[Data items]
↓↓↓

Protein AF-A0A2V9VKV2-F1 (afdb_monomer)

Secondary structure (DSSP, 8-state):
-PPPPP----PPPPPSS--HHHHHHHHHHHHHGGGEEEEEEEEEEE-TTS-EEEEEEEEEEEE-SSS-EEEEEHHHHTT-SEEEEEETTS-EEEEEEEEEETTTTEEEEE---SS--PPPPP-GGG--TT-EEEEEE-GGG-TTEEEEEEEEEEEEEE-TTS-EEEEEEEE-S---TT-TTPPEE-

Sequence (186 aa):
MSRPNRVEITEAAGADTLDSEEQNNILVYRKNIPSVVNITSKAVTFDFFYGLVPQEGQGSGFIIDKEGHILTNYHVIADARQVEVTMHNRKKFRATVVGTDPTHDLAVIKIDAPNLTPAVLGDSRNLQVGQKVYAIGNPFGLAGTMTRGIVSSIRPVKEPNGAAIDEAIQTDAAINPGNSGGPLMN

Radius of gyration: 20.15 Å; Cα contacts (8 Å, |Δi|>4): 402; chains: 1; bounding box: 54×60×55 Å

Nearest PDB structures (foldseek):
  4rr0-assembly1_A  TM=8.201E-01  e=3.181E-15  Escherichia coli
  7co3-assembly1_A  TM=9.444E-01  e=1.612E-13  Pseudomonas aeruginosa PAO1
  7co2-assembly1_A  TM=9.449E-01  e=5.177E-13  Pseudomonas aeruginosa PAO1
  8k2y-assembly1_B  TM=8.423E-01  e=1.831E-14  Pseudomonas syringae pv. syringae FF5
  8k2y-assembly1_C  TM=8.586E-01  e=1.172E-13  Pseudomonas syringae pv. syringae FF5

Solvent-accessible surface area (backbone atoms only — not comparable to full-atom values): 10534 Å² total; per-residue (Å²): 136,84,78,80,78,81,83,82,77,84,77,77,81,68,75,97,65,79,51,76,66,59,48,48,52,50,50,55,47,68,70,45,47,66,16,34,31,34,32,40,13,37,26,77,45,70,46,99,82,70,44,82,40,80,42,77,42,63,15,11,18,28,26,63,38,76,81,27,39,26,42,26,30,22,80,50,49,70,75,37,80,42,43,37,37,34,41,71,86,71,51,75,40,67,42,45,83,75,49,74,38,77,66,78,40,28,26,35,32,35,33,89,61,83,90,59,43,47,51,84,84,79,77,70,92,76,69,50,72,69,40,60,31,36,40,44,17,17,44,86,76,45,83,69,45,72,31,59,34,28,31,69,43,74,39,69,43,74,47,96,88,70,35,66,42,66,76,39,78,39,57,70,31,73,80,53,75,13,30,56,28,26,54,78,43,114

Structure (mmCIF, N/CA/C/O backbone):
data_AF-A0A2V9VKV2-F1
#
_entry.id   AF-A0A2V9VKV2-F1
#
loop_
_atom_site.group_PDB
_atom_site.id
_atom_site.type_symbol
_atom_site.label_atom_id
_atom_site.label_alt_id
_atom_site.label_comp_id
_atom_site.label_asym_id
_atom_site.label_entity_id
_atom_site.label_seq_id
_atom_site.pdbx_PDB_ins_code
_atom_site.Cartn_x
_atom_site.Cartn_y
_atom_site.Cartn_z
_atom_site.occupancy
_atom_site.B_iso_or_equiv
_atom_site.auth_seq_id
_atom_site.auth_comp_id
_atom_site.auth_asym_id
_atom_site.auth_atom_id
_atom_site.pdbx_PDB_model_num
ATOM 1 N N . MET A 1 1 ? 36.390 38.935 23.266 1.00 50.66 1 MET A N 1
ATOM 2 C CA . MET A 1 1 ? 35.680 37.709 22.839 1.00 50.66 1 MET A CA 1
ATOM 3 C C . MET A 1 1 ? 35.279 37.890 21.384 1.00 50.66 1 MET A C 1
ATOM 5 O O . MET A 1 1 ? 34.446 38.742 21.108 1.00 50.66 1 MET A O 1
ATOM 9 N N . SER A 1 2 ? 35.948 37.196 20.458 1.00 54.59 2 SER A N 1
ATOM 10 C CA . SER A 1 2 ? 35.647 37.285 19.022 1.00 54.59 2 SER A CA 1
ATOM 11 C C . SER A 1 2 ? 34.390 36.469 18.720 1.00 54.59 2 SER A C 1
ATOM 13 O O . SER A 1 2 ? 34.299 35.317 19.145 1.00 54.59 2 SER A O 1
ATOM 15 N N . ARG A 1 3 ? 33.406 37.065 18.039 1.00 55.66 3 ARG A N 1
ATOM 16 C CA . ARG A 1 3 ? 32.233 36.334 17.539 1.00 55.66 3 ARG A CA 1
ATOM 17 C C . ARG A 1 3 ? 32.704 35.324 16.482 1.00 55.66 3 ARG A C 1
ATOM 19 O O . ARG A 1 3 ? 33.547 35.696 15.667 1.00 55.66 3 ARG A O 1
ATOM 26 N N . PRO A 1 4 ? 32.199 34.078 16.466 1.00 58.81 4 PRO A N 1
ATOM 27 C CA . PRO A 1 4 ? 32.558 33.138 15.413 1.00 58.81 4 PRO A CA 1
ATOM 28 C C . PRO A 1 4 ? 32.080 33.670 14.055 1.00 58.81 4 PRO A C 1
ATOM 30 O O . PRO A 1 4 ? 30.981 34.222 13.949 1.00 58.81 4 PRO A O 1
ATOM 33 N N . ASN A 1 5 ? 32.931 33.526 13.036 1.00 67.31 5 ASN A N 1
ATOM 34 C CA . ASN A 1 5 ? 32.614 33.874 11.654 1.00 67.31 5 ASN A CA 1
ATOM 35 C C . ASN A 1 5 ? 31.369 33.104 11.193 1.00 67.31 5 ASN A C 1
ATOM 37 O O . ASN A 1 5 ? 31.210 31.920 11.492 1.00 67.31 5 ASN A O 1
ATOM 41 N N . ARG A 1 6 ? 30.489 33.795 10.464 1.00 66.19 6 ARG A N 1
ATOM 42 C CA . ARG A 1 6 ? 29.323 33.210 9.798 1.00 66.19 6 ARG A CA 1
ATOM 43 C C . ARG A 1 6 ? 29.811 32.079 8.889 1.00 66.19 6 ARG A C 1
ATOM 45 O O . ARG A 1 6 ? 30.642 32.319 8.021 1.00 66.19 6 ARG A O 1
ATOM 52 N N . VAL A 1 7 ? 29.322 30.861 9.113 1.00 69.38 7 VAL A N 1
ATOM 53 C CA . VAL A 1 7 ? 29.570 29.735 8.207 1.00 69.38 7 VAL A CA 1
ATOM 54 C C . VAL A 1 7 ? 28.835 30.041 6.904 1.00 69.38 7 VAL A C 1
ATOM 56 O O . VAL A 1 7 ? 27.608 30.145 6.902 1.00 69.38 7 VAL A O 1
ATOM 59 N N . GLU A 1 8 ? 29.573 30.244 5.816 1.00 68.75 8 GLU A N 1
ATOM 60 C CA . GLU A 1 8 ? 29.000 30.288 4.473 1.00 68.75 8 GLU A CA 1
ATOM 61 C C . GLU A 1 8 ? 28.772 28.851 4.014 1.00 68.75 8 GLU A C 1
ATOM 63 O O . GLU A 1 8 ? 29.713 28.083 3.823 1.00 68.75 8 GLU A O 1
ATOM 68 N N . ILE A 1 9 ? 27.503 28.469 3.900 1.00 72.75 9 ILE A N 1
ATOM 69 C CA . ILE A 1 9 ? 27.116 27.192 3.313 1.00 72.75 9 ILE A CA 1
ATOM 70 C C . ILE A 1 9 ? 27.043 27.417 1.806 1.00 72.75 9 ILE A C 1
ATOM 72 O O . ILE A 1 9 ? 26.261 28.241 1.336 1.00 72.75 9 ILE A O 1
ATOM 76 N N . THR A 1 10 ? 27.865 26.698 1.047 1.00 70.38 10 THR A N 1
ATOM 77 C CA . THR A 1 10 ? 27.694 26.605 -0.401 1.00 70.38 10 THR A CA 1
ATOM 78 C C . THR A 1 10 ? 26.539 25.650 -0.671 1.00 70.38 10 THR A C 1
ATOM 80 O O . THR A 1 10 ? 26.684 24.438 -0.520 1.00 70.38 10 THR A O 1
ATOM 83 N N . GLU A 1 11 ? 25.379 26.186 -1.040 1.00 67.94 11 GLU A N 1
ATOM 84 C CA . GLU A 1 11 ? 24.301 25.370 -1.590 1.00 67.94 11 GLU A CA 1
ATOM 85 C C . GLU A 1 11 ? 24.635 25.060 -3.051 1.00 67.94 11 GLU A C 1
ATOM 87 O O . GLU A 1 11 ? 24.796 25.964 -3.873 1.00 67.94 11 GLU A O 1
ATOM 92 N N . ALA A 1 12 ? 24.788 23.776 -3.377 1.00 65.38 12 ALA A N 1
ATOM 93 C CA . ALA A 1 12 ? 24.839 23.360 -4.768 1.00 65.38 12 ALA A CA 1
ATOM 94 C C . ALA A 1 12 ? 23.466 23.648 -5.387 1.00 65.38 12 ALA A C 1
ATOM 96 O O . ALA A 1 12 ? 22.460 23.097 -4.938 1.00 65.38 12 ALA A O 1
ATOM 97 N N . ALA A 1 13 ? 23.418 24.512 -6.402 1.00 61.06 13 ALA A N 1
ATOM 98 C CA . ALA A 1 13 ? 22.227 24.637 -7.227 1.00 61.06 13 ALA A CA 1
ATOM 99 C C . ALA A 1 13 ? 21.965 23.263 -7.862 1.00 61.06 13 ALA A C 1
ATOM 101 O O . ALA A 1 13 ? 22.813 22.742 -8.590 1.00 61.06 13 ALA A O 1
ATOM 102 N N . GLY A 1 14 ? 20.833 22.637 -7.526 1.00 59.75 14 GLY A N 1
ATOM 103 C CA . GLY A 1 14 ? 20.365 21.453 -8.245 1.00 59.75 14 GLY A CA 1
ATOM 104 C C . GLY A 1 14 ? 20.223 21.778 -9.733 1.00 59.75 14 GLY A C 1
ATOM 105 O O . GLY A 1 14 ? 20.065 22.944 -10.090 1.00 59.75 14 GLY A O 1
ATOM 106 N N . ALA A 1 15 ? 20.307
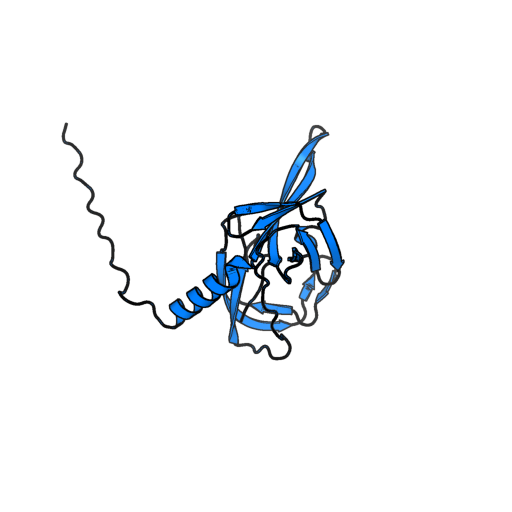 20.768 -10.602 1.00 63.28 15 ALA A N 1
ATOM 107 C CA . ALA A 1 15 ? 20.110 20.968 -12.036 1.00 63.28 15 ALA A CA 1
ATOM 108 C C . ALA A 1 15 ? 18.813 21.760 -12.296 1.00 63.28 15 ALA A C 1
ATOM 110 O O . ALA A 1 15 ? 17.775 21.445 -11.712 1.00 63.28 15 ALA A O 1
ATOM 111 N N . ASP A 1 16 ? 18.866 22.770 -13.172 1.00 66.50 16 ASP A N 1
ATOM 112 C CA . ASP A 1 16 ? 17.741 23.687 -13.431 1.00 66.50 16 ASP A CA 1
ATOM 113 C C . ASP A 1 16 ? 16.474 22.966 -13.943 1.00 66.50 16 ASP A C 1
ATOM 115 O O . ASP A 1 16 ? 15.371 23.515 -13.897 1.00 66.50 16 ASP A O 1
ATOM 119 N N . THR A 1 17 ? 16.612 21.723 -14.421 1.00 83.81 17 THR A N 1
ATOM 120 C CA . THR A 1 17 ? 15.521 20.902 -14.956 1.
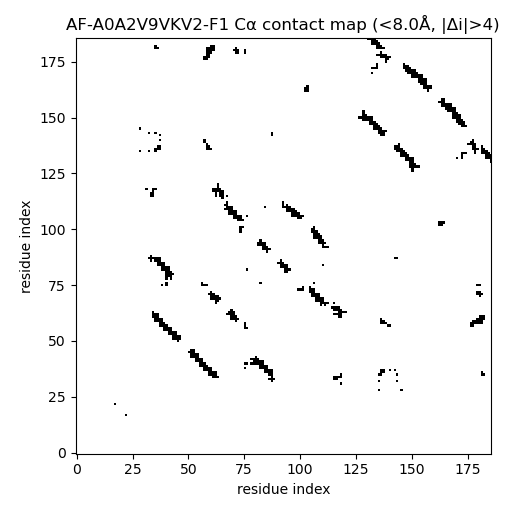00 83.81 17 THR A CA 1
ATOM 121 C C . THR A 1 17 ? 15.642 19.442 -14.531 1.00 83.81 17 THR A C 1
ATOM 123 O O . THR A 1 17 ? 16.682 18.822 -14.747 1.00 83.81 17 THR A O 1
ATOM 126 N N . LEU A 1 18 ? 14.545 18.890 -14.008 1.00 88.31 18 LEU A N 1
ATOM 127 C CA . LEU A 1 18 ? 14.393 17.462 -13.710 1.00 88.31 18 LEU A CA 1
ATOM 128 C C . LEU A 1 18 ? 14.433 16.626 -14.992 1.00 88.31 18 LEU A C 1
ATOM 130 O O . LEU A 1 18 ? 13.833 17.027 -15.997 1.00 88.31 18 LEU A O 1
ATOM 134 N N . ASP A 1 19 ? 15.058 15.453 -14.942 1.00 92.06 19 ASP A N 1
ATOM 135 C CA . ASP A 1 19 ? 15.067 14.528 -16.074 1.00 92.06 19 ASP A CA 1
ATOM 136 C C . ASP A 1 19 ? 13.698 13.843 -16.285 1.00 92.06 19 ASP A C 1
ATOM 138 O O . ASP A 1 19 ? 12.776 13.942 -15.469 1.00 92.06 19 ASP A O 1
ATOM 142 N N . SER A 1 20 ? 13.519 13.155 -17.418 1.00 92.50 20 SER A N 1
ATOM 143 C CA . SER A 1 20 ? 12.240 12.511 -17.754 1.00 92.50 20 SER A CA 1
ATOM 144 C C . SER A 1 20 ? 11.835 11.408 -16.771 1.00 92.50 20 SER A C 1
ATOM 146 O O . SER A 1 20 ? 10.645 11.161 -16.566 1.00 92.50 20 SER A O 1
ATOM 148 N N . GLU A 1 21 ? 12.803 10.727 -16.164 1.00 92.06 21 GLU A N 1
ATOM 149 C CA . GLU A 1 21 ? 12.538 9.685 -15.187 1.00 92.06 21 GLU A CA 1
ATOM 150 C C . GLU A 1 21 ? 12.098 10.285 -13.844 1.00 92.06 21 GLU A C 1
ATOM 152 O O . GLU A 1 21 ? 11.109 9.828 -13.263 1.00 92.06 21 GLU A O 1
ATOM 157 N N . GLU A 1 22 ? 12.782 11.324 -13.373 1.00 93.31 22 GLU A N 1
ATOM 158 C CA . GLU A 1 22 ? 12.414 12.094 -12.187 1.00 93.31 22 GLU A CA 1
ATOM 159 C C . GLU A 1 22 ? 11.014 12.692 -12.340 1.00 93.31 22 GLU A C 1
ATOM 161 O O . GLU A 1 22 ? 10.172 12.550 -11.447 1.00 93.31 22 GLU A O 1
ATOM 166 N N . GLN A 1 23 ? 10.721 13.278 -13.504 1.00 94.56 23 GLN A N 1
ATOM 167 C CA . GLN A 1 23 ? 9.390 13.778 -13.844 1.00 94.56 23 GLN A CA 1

↑↑↑
↓↓↓

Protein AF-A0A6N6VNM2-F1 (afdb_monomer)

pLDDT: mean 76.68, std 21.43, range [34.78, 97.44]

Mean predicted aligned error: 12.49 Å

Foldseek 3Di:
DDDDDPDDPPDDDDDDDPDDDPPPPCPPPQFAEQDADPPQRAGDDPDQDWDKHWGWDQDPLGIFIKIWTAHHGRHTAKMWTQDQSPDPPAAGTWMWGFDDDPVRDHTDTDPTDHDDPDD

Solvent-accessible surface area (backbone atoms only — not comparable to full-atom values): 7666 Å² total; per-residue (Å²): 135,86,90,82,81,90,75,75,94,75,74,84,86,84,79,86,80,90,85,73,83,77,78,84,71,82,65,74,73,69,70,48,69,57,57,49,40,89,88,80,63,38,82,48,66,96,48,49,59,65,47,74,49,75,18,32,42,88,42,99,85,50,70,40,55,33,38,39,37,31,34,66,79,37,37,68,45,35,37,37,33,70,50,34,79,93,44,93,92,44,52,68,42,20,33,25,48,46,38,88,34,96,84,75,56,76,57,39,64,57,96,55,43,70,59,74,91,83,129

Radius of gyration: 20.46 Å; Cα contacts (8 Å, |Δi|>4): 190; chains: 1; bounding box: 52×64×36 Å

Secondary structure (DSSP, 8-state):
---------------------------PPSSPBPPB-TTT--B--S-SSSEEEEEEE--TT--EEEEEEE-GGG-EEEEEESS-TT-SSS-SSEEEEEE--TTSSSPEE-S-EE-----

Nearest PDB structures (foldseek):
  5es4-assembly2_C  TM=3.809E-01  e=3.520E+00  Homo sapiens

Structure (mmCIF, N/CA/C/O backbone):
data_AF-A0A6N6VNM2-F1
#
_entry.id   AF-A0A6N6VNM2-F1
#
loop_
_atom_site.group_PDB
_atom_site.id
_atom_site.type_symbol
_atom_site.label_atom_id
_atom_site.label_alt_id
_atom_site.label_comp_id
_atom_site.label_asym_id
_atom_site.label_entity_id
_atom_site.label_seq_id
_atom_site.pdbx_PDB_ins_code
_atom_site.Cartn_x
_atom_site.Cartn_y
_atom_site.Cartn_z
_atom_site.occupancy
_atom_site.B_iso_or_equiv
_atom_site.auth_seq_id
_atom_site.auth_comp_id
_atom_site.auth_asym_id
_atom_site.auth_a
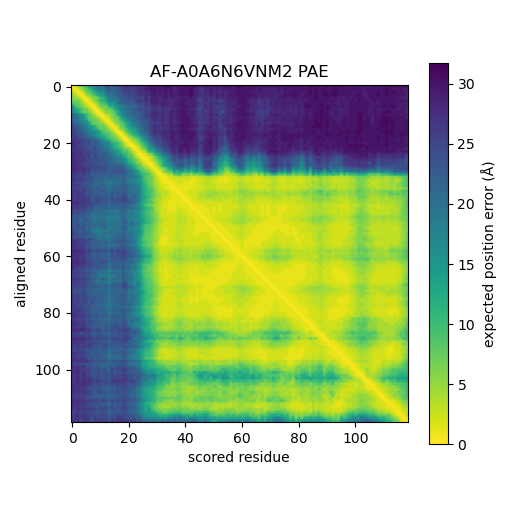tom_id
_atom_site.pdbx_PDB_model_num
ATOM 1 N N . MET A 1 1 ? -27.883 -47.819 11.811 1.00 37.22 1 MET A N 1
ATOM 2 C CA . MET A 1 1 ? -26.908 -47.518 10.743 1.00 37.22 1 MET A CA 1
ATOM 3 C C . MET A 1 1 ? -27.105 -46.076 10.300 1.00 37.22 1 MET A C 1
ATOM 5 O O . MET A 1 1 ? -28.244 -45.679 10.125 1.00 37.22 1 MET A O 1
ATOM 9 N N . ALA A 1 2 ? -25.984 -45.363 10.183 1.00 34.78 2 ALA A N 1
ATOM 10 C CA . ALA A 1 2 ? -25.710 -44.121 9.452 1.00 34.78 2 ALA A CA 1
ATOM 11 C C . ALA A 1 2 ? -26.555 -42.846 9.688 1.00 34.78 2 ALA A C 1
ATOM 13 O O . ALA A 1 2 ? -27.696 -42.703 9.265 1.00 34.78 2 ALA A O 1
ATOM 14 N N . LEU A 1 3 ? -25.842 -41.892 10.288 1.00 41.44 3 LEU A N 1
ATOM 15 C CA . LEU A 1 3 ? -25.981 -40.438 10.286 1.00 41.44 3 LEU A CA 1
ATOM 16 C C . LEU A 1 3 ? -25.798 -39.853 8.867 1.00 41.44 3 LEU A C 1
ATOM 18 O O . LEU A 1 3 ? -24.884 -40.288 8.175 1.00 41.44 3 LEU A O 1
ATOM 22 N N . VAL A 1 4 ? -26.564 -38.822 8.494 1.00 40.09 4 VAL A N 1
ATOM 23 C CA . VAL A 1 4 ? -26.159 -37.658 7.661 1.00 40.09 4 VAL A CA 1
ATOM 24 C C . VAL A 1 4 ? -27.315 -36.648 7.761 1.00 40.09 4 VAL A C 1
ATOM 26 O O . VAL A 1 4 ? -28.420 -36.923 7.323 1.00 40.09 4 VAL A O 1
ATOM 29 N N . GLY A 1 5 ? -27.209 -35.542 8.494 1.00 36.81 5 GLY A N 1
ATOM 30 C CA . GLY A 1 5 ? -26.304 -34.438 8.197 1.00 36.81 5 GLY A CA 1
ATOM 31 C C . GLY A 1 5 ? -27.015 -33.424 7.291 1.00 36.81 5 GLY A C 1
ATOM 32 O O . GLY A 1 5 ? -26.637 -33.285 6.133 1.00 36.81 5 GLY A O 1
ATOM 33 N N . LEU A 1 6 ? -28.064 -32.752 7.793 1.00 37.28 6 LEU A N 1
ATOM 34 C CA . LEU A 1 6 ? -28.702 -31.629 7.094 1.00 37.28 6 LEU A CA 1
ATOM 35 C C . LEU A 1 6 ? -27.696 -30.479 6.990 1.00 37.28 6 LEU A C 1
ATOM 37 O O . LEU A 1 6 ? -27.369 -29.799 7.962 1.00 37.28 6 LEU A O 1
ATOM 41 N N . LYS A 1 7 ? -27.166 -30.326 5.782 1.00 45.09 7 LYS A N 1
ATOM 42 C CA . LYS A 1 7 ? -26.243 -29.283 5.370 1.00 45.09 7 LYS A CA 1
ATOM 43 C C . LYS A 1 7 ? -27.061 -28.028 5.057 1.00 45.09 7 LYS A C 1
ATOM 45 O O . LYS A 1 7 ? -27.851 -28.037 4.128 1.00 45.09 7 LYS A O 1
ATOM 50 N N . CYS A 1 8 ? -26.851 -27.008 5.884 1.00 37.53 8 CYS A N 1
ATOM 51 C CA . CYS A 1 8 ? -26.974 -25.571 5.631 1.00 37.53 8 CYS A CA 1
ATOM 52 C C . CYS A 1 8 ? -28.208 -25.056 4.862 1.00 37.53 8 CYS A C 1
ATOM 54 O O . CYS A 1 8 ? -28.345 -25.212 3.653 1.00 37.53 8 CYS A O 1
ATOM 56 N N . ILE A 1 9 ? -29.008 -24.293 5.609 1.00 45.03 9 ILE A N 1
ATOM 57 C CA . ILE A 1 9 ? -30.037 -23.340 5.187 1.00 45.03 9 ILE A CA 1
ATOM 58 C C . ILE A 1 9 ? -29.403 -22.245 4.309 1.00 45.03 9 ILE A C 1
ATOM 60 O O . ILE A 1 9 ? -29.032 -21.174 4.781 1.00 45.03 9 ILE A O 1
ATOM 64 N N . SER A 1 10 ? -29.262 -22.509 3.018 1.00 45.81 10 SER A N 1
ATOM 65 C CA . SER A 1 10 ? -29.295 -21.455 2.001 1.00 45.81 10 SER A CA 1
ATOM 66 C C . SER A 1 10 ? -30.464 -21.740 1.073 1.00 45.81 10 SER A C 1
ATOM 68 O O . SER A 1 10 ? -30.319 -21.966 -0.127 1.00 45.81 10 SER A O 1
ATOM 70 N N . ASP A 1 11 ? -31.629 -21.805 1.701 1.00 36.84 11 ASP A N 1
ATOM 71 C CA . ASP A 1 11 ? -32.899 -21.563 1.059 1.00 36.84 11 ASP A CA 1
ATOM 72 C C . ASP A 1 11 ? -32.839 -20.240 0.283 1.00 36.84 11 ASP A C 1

↑↑↑

## What you should do
Using the entries above, write out exactly the lines from the one with "ATOM 111 N N" through the one with "ATOM 130 O O", ends included. Leave out any pictures.

## Task solution
ATOM 111 N N . ASP A 1 16 ? 18.866 22.770 -13.172 1.00 66.50 16 ASP A N 1
ATOM 112 C CA . ASP A 1 16 ? 17.741 23.687 -13.431 1.00 66.50 16 ASP A CA 1
ATOM 113 C C . ASP A 1 16 ? 16.474 22.966 -13.943 1.00 66.50 16 ASP A C 1
ATOM 115 O O . ASP A 1 16 ? 15.371 23.515 -13.897 1.00 66.50 16 ASP A O 1
ATOM 119 N N . THR A 1 17 ? 16.612 21.723 -14.421 1.00 83.81 17 THR A N 1
ATOM 120 C CA . THR A 1 17 ? 15.521 20.902 -14.956 1.
00 83.81 17 THR A CA 1
ATOM 121 C C . THR A 1 17 ? 15.642 19.442 -14.531 1.00 83.81 17 THR A C 1
ATOM 123 O O . THR A 1 17 ? 16.682 18.822 -14.747 1.00 83.81 17 THR A O 1
ATOM 126 N N . LEU A 1 18 ? 14.545 18.890 -14.008 1.00 88.31 18 LEU A N 1
ATOM 127 C CA . LEU A 1 18 ? 14.393 17.462 -13.710 1.00 88.31 18 LEU A CA 1
ATOM 128 C C . LEU A 1 18 ? 14.433 16.626 -14.992 1.00 88.31 18 LEU A C 1
ATOM 130 O O . LEU A 1 18 ? 13.833 17.027 -15.997 1.00 88.31 18 LEU A O 1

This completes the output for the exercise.